Iran is deeply dependent for foreign currency from oil sales, which supply more than 50 percent of the national budget and account for 80 percent of exports. Iran produces about 3.5 million barrels a day and exports about 2.5 million, 70 percent of that to Asia.
The 27 nations of the European Union are a big customer as a whole, representing about 18 percent of Iran’s exports.
But Britain and Germany get only about 1 percent of their oil from Iran, and France gets only about 3 percent from there. Other European countries, like Greece, Italy and Spain, are much more reliant on Iranian oil. Greece, for instance, gets about one-third of its oil from Iran, while Italy and Spain each get about 13 percent, according to European Union figures.
Greece, Italy and Spain were more reluctant than Britain, France and Germany to vote for rapid oil and banking sanctions against Iran.
Britain, France and Germany are also the European nations negotiating with Iran on its nuclear program in the talks that also include the United States, Russia and China and are presided over by the European Union’s policy chief, Catherine Ashton.
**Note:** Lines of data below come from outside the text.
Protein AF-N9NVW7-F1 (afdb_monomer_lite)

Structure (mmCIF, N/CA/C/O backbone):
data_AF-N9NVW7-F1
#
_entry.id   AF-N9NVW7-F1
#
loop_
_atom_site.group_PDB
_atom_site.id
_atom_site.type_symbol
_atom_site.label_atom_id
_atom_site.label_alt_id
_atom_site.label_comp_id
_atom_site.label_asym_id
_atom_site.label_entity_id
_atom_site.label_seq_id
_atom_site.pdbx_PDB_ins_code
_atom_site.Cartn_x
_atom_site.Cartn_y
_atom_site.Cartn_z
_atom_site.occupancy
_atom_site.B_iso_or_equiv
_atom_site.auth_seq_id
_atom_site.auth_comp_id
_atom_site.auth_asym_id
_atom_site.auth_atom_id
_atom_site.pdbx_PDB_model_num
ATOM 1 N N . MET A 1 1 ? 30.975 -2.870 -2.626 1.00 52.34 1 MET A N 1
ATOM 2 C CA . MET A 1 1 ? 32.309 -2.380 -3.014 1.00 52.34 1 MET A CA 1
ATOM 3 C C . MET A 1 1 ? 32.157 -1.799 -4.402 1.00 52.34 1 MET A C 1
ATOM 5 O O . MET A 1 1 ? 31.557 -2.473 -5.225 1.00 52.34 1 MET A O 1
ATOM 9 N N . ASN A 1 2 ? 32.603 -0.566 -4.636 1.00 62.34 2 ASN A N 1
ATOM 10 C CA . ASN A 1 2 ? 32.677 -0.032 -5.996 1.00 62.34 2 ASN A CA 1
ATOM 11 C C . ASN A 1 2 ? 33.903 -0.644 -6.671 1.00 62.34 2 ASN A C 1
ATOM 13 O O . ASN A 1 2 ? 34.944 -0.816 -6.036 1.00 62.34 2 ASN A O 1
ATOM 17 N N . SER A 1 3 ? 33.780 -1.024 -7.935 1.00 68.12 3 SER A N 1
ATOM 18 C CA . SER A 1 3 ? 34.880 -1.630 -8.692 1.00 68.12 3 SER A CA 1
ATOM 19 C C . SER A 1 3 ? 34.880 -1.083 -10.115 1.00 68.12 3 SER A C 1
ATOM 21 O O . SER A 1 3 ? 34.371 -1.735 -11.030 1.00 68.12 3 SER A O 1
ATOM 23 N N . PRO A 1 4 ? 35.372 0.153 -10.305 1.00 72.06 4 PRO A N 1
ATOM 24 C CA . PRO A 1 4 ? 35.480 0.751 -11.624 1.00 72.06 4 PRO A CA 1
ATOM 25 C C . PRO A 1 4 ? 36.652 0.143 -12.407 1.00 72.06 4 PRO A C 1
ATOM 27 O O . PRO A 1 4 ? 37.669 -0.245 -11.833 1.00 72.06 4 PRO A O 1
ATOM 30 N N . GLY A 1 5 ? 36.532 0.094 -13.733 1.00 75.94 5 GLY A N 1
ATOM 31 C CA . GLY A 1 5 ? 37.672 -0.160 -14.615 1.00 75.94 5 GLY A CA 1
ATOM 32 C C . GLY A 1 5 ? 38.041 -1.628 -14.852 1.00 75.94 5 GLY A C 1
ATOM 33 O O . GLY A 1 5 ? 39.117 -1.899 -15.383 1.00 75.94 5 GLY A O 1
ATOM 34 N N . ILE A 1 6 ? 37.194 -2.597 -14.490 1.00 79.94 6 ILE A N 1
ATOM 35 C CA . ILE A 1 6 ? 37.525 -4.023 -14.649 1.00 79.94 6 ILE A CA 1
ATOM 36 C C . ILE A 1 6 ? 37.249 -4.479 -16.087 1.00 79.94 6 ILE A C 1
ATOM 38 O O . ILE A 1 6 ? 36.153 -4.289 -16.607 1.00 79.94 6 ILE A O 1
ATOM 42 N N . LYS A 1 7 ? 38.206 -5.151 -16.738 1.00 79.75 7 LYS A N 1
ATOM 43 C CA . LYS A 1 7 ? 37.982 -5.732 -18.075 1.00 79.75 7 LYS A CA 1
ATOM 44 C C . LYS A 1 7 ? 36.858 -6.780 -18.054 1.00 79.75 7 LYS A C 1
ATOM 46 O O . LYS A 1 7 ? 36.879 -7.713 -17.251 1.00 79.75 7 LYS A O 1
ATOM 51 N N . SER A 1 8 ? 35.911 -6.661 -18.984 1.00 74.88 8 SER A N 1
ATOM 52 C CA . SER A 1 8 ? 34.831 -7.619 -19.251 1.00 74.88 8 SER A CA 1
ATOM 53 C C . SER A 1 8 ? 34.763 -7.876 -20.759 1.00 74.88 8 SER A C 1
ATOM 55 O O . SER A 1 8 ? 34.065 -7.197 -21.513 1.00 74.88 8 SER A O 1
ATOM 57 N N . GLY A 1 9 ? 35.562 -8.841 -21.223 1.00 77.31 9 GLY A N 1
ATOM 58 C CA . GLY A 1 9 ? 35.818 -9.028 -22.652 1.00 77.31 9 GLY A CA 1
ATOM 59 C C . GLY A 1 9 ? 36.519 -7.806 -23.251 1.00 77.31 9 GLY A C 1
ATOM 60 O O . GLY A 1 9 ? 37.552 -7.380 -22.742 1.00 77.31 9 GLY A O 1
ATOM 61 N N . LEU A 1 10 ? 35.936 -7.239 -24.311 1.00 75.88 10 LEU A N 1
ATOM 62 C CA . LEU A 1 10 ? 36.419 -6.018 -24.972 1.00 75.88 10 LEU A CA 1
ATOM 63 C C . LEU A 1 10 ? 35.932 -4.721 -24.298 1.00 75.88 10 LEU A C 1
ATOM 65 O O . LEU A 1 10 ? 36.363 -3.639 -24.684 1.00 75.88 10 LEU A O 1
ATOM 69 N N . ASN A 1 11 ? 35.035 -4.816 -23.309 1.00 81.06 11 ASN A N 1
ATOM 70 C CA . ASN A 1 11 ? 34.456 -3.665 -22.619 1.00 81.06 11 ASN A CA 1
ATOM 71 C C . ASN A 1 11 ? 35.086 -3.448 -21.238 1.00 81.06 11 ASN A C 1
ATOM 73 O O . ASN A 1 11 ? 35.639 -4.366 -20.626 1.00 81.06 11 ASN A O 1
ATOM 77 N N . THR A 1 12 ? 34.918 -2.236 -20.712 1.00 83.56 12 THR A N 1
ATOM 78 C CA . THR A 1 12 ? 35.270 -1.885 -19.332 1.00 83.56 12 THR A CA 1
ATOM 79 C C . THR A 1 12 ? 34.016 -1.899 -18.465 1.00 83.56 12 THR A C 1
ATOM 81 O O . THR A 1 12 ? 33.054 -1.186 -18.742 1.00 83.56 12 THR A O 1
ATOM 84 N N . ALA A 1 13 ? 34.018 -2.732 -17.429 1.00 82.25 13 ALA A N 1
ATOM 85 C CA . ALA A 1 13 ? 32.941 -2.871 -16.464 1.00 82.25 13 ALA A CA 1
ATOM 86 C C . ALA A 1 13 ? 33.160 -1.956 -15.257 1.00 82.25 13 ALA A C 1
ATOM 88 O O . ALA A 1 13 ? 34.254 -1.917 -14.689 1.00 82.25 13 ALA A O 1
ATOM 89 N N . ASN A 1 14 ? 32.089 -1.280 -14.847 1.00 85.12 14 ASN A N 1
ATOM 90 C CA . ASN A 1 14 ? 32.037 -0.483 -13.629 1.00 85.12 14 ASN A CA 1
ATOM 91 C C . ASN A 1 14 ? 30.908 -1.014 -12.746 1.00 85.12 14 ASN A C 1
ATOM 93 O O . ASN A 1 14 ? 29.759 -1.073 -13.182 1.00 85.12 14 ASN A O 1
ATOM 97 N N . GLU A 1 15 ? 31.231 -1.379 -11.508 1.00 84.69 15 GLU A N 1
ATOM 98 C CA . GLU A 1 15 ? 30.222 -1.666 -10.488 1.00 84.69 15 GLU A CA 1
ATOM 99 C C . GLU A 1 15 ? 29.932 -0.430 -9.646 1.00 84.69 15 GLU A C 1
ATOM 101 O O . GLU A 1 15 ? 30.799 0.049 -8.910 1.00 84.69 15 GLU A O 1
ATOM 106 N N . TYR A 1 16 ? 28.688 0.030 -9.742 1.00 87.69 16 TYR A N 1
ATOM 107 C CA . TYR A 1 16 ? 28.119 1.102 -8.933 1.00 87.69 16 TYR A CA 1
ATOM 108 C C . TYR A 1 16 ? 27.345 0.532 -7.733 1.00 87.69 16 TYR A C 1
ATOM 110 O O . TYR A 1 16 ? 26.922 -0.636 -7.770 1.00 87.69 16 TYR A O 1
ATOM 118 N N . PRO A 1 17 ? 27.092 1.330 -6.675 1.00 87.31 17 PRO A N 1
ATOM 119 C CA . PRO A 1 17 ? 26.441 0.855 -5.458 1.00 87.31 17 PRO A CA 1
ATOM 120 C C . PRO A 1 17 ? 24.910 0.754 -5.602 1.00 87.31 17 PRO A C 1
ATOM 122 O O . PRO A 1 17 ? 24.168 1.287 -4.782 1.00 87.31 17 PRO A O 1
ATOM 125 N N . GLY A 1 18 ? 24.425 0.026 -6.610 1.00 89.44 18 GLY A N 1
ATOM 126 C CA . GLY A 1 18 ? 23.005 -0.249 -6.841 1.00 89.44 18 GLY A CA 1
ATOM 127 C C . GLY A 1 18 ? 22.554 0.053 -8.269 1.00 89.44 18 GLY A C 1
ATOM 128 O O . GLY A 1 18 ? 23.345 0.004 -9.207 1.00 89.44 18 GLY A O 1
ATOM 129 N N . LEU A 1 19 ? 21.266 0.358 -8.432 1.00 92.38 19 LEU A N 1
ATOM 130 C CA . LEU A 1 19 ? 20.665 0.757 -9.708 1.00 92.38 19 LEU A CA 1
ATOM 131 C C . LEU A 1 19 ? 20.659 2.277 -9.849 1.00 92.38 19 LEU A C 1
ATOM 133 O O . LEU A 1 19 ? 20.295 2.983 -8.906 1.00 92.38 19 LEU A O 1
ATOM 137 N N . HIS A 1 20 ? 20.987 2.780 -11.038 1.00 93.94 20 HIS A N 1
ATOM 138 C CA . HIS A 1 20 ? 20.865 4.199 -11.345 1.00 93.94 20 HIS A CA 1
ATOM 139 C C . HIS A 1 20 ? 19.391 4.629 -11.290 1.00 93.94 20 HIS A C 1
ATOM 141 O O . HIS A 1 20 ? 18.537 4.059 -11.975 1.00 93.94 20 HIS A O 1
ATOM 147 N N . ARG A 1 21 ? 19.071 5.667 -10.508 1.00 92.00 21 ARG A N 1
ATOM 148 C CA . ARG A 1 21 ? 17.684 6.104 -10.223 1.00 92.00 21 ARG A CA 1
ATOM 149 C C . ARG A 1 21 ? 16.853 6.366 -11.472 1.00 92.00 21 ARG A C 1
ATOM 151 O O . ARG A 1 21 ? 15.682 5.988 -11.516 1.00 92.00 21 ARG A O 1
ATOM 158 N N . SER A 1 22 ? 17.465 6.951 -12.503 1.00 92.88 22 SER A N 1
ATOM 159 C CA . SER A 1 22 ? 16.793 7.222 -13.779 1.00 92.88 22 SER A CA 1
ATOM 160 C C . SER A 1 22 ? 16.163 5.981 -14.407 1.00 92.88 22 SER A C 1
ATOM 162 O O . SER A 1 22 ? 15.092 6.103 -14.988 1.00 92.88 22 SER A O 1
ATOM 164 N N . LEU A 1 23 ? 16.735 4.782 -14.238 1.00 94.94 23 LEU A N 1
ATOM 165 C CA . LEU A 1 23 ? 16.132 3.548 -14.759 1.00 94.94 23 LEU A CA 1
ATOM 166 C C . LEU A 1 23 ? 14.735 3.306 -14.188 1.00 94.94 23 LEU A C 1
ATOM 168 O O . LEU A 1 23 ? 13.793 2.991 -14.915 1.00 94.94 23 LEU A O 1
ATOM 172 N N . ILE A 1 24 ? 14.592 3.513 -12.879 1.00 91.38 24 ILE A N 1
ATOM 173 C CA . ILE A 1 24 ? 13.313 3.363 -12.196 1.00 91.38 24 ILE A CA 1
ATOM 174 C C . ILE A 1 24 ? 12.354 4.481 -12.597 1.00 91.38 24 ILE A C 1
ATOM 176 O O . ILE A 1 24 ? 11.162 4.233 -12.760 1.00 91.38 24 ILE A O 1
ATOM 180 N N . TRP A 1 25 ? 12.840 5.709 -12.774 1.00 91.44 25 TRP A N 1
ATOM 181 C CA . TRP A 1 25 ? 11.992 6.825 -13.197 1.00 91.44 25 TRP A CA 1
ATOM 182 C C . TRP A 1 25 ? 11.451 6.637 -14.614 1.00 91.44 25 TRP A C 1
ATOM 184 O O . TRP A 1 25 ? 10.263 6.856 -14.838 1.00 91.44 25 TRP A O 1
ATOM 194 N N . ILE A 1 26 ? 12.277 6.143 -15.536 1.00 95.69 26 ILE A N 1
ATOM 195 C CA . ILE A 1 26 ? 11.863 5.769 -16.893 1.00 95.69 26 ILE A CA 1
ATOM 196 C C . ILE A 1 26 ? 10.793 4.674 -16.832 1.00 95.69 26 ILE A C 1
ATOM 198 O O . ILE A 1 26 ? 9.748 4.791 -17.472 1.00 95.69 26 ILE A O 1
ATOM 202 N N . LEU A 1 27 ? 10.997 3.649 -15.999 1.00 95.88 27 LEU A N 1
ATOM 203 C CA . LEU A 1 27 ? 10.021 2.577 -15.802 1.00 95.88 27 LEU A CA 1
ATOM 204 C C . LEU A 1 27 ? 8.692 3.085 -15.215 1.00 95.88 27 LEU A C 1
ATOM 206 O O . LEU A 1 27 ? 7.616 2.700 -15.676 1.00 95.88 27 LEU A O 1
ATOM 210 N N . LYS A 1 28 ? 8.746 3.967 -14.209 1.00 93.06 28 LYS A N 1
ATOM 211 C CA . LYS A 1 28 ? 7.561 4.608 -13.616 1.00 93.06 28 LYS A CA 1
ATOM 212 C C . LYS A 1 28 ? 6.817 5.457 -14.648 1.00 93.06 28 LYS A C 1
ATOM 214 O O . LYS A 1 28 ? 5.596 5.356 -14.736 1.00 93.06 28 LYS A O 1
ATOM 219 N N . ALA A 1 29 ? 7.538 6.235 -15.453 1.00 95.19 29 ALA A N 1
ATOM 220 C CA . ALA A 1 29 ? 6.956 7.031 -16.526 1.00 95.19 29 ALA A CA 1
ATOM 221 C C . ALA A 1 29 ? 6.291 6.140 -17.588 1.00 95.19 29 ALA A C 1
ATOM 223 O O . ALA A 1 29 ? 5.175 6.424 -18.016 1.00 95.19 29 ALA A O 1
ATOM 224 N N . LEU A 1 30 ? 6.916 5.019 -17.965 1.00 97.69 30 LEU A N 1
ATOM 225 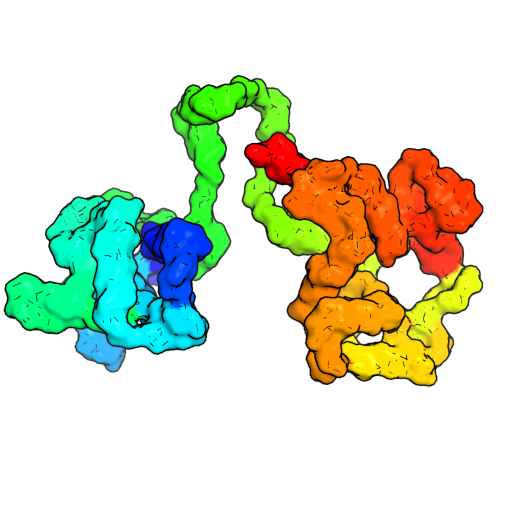C CA . LEU A 1 30 ? 6.320 4.058 -18.897 1.00 97.69 30 LEU A CA 1
ATOM 226 C C . LEU A 1 30 ? 5.008 3.497 -18.343 1.00 97.69 30 LEU A C 1
ATOM 228 O O . LEU A 1 30 ? 3.988 3.522 -19.030 1.00 97.69 30 LEU A O 1
ATOM 232 N N . ASN A 1 31 ? 5.018 3.057 -17.084 1.00 96.06 31 ASN A N 1
ATOM 233 C CA . ASN A 1 31 ? 3.819 2.578 -16.401 1.00 96.06 31 ASN A CA 1
ATOM 234 C C . ASN A 1 31 ? 2.716 3.640 -16.343 1.00 96.06 31 ASN A C 1
ATOM 236 O O . ASN A 1 31 ? 1.549 3.313 -16.550 1.00 96.06 31 ASN A O 1
ATOM 240 N N . PHE A 1 32 ? 3.069 4.902 -16.091 1.00 96.06 32 PHE A N 1
ATOM 241 C CA . PHE A 1 32 ? 2.117 6.008 -16.103 1.00 96.06 32 PHE A CA 1
ATOM 242 C C . PHE A 1 32 ? 1.440 6.150 -17.472 1.00 96.06 32 PHE A C 1
ATOM 244 O O . PHE A 1 32 ? 0.213 6.159 -17.541 1.00 96.06 32 PHE A O 1
ATOM 251 N N . TYR A 1 33 ? 2.202 6.204 -18.566 1.00 97.38 33 TYR A N 1
ATOM 252 C CA . TYR A 1 33 ? 1.615 6.359 -19.900 1.00 97.38 33 TYR A CA 1
ATOM 253 C C . TYR A 1 33 ? 0.775 5.148 -20.318 1.00 97.38 33 TYR A C 1
ATOM 255 O O . TYR A 1 33 ? -0.304 5.325 -20.880 1.00 97.38 33 TYR A O 1
ATOM 263 N N . LEU A 1 34 ? 1.223 3.930 -20.005 1.00 97.38 34 LEU A N 1
ATOM 264 C CA . LEU A 1 34 ? 0.474 2.703 -20.287 1.00 97.38 34 LEU A CA 1
ATOM 265 C C . LEU A 1 34 ? -0.862 2.643 -19.531 1.00 97.38 34 LEU A C 1
ATOM 267 O O . LEU A 1 34 ? -1.874 2.269 -20.114 1.00 97.38 34 LEU A O 1
ATOM 271 N N . LYS A 1 35 ? -0.889 3.047 -18.254 1.00 95.50 35 LYS A N 1
ATOM 272 C CA . LYS A 1 35 ? -2.098 2.991 -17.411 1.00 95.50 35 LYS A CA 1
ATOM 273 C C . LYS A 1 35 ? -3.083 4.134 -17.647 1.00 95.50 35 LYS A C 1
ATOM 275 O O . LYS A 1 35 ? -4.256 3.981 -17.310 1.00 95.50 35 LYS A O 1
ATOM 280 N N . ASN A 1 36 ? -2.617 5.256 -18.192 1.00 94.19 36 ASN A N 1
ATOM 281 C CA . ASN A 1 36 ? -3.427 6.454 -18.391 1.00 94.19 36 ASN A CA 1
ATOM 282 C C . ASN A 1 36 ? -3.704 6.683 -19.881 1.00 94.19 36 ASN A C 1
ATOM 284 O O . ASN A 1 36 ? -4.710 6.205 -20.401 1.00 94.19 36 ASN A O 1
ATOM 288 N N . GLU A 1 37 ? -2.798 7.363 -20.583 1.00 95.25 37 GLU A N 1
ATOM 289 C CA . GLU A 1 37 ? -2.989 7.790 -21.977 1.00 95.25 37 GLU A CA 1
ATOM 290 C C . GLU A 1 37 ? -3.204 6.615 -22.947 1.00 95.25 37 GLU A C 1
ATOM 292 O O . GLU A 1 37 ? -4.025 6.694 -23.859 1.00 95.25 37 GLU A O 1
ATOM 297 N N . PHE A 1 38 ? -2.506 5.497 -22.734 1.00 96.00 38 PHE A N 1
ATOM 298 C CA . PHE A 1 38 ? -2.549 4.332 -23.622 1.00 96.00 38 PHE A CA 1
ATOM 299 C C . PHE A 1 38 ? -3.267 3.123 -23.018 1.00 96.00 38 PHE A C 1
ATOM 301 O O . PHE A 1 38 ? -3.097 2.004 -23.505 1.00 96.00 38 PHE A O 1
ATOM 308 N N . LYS A 1 39 ? -4.130 3.342 -22.015 1.00 94.81 39 LYS A N 1
ATOM 309 C CA . LYS A 1 39 ? -4.881 2.276 -21.328 1.00 94.81 39 LYS A CA 1
ATOM 310 C C . LYS A 1 39 ? -5.655 1.372 -22.288 1.00 94.81 39 LYS A C 1
ATOM 312 O O . LYS A 1 39 ? -5.695 0.158 -22.108 1.00 94.81 39 LYS A O 1
ATOM 317 N N . TYR A 1 40 ? -6.225 1.952 -23.344 1.00 94.94 40 TYR A N 1
ATOM 318 C CA . TYR A 1 40 ? -7.001 1.241 -24.366 1.00 94.94 40 TYR A CA 1
ATOM 319 C C . TYR A 1 40 ? -6.197 0.179 -25.139 1.00 94.94 40 TYR A C 1
ATOM 321 O O . TYR A 1 40 ? -6.787 -0.685 -25.781 1.00 94.94 40 TYR A O 1
ATOM 329 N N . LYS A 1 41 ? -4.857 0.219 -25.099 1.00 97.12 41 LYS A N 1
ATOM 330 C CA . LYS A 1 41 ? -4.008 -0.812 -25.716 1.00 97.12 41 LYS A CA 1
ATOM 331 C C . LYS A 1 41 ? -3.952 -2.106 -24.902 1.00 97.12 41 LYS A C 1
ATOM 333 O O . LYS A 1 41 ? -3.502 -3.117 -25.440 1.00 97.12 41 LYS A O 1
ATOM 338 N N . GLY A 1 42 ? -4.366 -2.072 -23.631 1.00 96.62 42 GLY A N 1
ATOM 339 C CA . GLY A 1 42 ? -4.293 -3.217 -22.722 1.00 96.62 42 GLY A CA 1
ATOM 340 C C . GLY A 1 42 ? -2.862 -3.673 -22.432 1.00 96.62 42 GLY A C 1
ATOM 341 O O . GLY A 1 42 ? -2.662 -4.825 -22.057 1.00 96.62 42 GLY A O 1
ATOM 342 N N . LEU A 1 43 ? -1.871 -2.803 -22.656 1.00 98.25 43 LEU A N 1
ATOM 343 C CA . LEU A 1 43 ? -0.455 -3.087 -22.445 1.00 98.25 43 LEU A CA 1
ATOM 344 C C . LEU A 1 43 ? -0.032 -2.682 -21.031 1.00 98.25 43 LEU A C 1
ATOM 346 O O . LEU A 1 43 ? -0.352 -1.587 -20.575 1.00 98.25 43 LEU A O 1
ATOM 350 N N . GLU A 1 44 ? 0.744 -3.528 -20.365 1.00 97.19 44 GLU A N 1
ATOM 351 C CA . GLU A 1 44 ? 1.304 -3.258 -19.038 1.00 97.19 44 GLU A CA 1
ATOM 352 C C . GLU A 1 44 ? 2.703 -3.868 -18.913 1.00 97.19 44 GLU A C 1
ATOM 354 O O . GLU A 1 44 ? 3.032 -4.845 -19.589 1.00 97.19 44 GLU A O 1
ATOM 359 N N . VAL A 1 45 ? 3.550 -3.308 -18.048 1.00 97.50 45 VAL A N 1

France and Britain have pushed hard to increase sanctions against Iran to get it to stop nuclear enrichment in what many in the West believe to be an Iranian program to build a nuclear weapon. The sanctions are part of a dual-track strategy that combines pressure with negotiations. Germany, however, has explicitly opposed any military action against Iran, while Britain and France, like the United States and Israel, have refused to rule out military action.
Iran denies that its nuclear program has any military intent, but it has flouted repeated Security Council resolutions requiring it to stop nuclear enrichment and cooperate fully with the International Atomic Energy Agency. Merging conciliation with threat, Iran has recently boasted that it was about to start a vast new array of centrifuges to enrich uranium deep in a mountain that would be very difficult to bomb, while it has renewed its call for negotiations after a gap of a year.
French officials believe the threat of new sanctions and the bite of older ones, together with the travails of the Syrian government and the hints of military action coming from Israel, are bringing Iran back to the table. They are concerned, however, that the Iranian offer for talks is simply another way to buy time while the centrifuges continue to turn. They also fear that if the talks fail, a military strike on Iran may follow.
Last week, Iran sent a letter to Ms. Ashton calling for a new round of negotiations with the group of six, in response to a letter from her on Oct. 17. The Iranian letter, from the country’s nuclear negotiator, Saeed Jalili, declared Iran’s “readiness for dialogue” at “the earliest possibility.” The letter, which was vague but did not contain preconditions, was greeted by Ms. Ashton and Secretary of State Hillary Rodham Clinton with a mixture of optimism and skepticism.
French officials have said that Iran must agree to talks that center on the key issue: its nuclear program and the calls by the Security Council to stop it. The last round of talks ended a year ago when Mr. Jalili demanded that the United Nations first lift all sanctions and acknowledge Iran’s “right to enrich” uranium before talks could begin. The demands were unacceptable, and the six say that the Nuclear Nonproliferation Treaty contains no “right to enrich,” only the right to peaceful nuclear energy.
The French foreign minister, Alain Juppé, said last week that the European Union would carry out its sanctions with determination. “Iran continues to develop a military nuclear program, we are convinced,” he said Wednesday. “We say to Iran that the path for dialogue remains open, but if it’s not engaged, then the sanctions will be enforced with great firmness.”